> Data items
▼
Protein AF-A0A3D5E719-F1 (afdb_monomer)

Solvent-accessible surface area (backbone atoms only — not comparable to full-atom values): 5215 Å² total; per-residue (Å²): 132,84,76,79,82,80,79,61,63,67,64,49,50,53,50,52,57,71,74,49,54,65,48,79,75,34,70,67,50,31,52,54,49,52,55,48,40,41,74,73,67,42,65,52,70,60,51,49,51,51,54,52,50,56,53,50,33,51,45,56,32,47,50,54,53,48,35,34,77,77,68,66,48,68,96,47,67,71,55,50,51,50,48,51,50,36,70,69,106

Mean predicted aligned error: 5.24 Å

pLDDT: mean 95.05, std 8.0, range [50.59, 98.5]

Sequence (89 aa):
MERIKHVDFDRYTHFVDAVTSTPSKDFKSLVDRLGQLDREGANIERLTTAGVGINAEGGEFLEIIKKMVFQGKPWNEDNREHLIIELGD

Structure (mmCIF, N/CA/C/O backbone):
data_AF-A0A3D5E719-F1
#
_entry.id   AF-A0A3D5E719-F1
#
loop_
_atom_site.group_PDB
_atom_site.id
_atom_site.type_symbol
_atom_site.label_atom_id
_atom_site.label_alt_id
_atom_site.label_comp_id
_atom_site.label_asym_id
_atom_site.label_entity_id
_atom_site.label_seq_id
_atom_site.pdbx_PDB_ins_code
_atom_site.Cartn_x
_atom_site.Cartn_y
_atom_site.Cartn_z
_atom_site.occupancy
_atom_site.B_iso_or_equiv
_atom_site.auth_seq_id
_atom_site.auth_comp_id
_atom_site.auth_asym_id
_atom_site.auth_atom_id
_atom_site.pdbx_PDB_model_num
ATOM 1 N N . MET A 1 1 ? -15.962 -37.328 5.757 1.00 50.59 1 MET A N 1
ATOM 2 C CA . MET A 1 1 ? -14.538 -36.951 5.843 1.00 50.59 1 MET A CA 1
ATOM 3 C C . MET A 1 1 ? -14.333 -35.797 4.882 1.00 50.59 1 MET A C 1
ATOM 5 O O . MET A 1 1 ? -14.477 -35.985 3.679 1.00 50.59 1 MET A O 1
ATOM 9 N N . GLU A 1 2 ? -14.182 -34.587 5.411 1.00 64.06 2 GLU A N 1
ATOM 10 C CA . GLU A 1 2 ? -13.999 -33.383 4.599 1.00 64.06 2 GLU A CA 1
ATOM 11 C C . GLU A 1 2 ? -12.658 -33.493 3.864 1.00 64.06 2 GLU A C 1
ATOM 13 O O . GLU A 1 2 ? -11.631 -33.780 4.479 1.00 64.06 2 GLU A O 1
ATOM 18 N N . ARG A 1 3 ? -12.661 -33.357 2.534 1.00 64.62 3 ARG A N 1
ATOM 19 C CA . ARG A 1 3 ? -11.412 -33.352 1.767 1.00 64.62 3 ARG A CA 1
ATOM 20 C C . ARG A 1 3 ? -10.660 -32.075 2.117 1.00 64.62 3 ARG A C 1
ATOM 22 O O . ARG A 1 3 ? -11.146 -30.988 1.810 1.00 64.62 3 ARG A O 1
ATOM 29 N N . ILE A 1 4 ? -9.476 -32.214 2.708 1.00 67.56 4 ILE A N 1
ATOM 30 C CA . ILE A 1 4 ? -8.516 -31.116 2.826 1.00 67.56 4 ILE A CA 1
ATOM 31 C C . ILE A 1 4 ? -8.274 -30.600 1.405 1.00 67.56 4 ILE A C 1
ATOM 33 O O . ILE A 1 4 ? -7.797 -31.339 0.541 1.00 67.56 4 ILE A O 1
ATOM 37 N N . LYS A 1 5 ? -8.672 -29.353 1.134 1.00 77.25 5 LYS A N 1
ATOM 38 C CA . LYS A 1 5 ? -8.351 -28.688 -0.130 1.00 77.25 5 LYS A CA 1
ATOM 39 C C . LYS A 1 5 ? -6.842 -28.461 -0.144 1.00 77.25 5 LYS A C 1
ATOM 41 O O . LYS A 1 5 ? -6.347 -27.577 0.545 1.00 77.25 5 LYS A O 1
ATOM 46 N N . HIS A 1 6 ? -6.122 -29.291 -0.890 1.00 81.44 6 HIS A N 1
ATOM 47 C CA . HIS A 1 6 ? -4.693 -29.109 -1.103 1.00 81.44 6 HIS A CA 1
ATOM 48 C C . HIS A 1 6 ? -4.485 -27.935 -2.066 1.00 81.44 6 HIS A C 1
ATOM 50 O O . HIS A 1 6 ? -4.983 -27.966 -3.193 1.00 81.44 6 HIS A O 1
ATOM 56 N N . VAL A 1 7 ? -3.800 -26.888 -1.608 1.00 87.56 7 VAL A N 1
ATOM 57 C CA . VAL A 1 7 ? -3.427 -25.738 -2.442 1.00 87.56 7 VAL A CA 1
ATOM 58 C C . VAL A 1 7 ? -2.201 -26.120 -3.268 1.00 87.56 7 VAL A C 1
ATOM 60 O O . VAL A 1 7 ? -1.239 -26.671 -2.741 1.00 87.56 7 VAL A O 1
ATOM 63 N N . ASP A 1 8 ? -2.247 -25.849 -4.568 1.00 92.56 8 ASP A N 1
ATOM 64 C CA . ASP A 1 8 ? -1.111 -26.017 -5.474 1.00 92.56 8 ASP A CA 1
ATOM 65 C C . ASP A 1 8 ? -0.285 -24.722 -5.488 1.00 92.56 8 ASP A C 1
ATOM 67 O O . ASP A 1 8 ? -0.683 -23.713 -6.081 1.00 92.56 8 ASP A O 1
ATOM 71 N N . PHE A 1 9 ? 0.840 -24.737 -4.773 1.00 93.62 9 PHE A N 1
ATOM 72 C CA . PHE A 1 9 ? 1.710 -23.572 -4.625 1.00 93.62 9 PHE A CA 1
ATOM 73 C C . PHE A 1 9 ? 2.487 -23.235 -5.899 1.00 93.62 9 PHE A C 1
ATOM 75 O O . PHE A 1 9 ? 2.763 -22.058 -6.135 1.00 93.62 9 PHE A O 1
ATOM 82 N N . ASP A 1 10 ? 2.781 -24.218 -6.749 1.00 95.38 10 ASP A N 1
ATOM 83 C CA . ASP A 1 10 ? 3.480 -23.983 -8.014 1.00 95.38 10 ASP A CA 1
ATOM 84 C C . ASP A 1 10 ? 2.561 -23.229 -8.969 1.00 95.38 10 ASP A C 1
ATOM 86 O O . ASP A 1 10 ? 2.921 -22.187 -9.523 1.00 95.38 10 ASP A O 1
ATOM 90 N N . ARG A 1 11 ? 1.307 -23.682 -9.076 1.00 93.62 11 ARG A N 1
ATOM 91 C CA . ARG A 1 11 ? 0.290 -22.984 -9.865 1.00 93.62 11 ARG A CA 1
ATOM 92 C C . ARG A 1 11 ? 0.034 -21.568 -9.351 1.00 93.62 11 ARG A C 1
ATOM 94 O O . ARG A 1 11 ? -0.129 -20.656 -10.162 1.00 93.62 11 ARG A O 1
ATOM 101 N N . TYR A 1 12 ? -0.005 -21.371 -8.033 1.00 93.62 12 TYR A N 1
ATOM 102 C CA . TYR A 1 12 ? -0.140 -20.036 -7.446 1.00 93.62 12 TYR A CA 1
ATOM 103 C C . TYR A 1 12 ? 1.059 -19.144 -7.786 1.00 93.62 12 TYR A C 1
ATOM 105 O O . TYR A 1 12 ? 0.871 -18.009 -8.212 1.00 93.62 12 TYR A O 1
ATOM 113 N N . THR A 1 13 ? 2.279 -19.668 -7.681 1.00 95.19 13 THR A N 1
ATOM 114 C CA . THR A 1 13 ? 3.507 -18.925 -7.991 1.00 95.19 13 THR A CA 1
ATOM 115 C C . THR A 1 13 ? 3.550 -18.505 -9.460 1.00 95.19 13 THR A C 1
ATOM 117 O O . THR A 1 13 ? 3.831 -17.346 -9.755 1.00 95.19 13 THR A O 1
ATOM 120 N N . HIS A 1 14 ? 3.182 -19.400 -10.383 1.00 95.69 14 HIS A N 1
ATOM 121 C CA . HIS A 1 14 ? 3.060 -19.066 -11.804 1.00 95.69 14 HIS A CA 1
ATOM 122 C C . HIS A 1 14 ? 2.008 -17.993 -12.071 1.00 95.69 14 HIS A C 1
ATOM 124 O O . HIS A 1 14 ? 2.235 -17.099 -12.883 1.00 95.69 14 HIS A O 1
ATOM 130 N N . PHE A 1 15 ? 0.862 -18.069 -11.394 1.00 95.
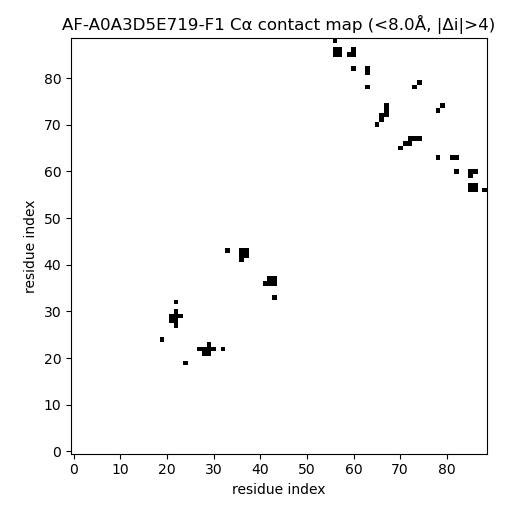81 15 PHE A N 1
ATOM 131 C CA . PHE A 1 15 ? -0.168 -17.045 -11.507 1.00 95.81 15 PHE A CA 1
ATOM 132 C C . PHE A 1 15 ? 0.347 -15.687 -11.022 1.00 95.81 15 PHE A C 1
ATOM 134 O O . PHE A 1 15 ? 0.228 -14.710 -11.756 1.00 95.81 15 PHE A O 1
ATOM 141 N N . VAL A 1 16 ? 0.953 -15.636 -9.830 1.00 95.81 16 VAL A N 1
ATOM 142 C CA . VAL A 1 16 ? 1.516 -14.406 -9.256 1.00 95.81 16 VAL A CA 1
ATOM 143 C C . VAL A 1 16 ? 2.571 -13.816 -10.185 1.00 95.81 16 VAL A C 1
ATOM 145 O O . VAL A 1 16 ? 2.481 -12.636 -10.513 1.00 95.81 16 VAL A O 1
ATOM 148 N N . ASP A 1 17 ? 3.522 -14.615 -10.673 1.00 95.75 17 ASP A N 1
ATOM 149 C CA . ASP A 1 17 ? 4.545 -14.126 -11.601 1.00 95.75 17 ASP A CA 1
▲
> Requirement
Using the entries above, give again exactly the lines from the line holding "ATOM 143 C C" through the line holding "ATOM 148 N N". Include both end lines and nothing else.

> The answer
ATOM 143 C C . VAL A 1 16 ? 2.571 -13.816 -10.185 1.00 95.81 16 VAL A C 1
ATOM 145 O O . VAL A 1 16 ? 2.481 -12.636 -10.513 1.00 95.81 16 VAL A O 1
ATOM 148 N N . ASP A 1 17 ? 3.522 -14.615 -10.673 1.00 95.75 17 ASP A N 1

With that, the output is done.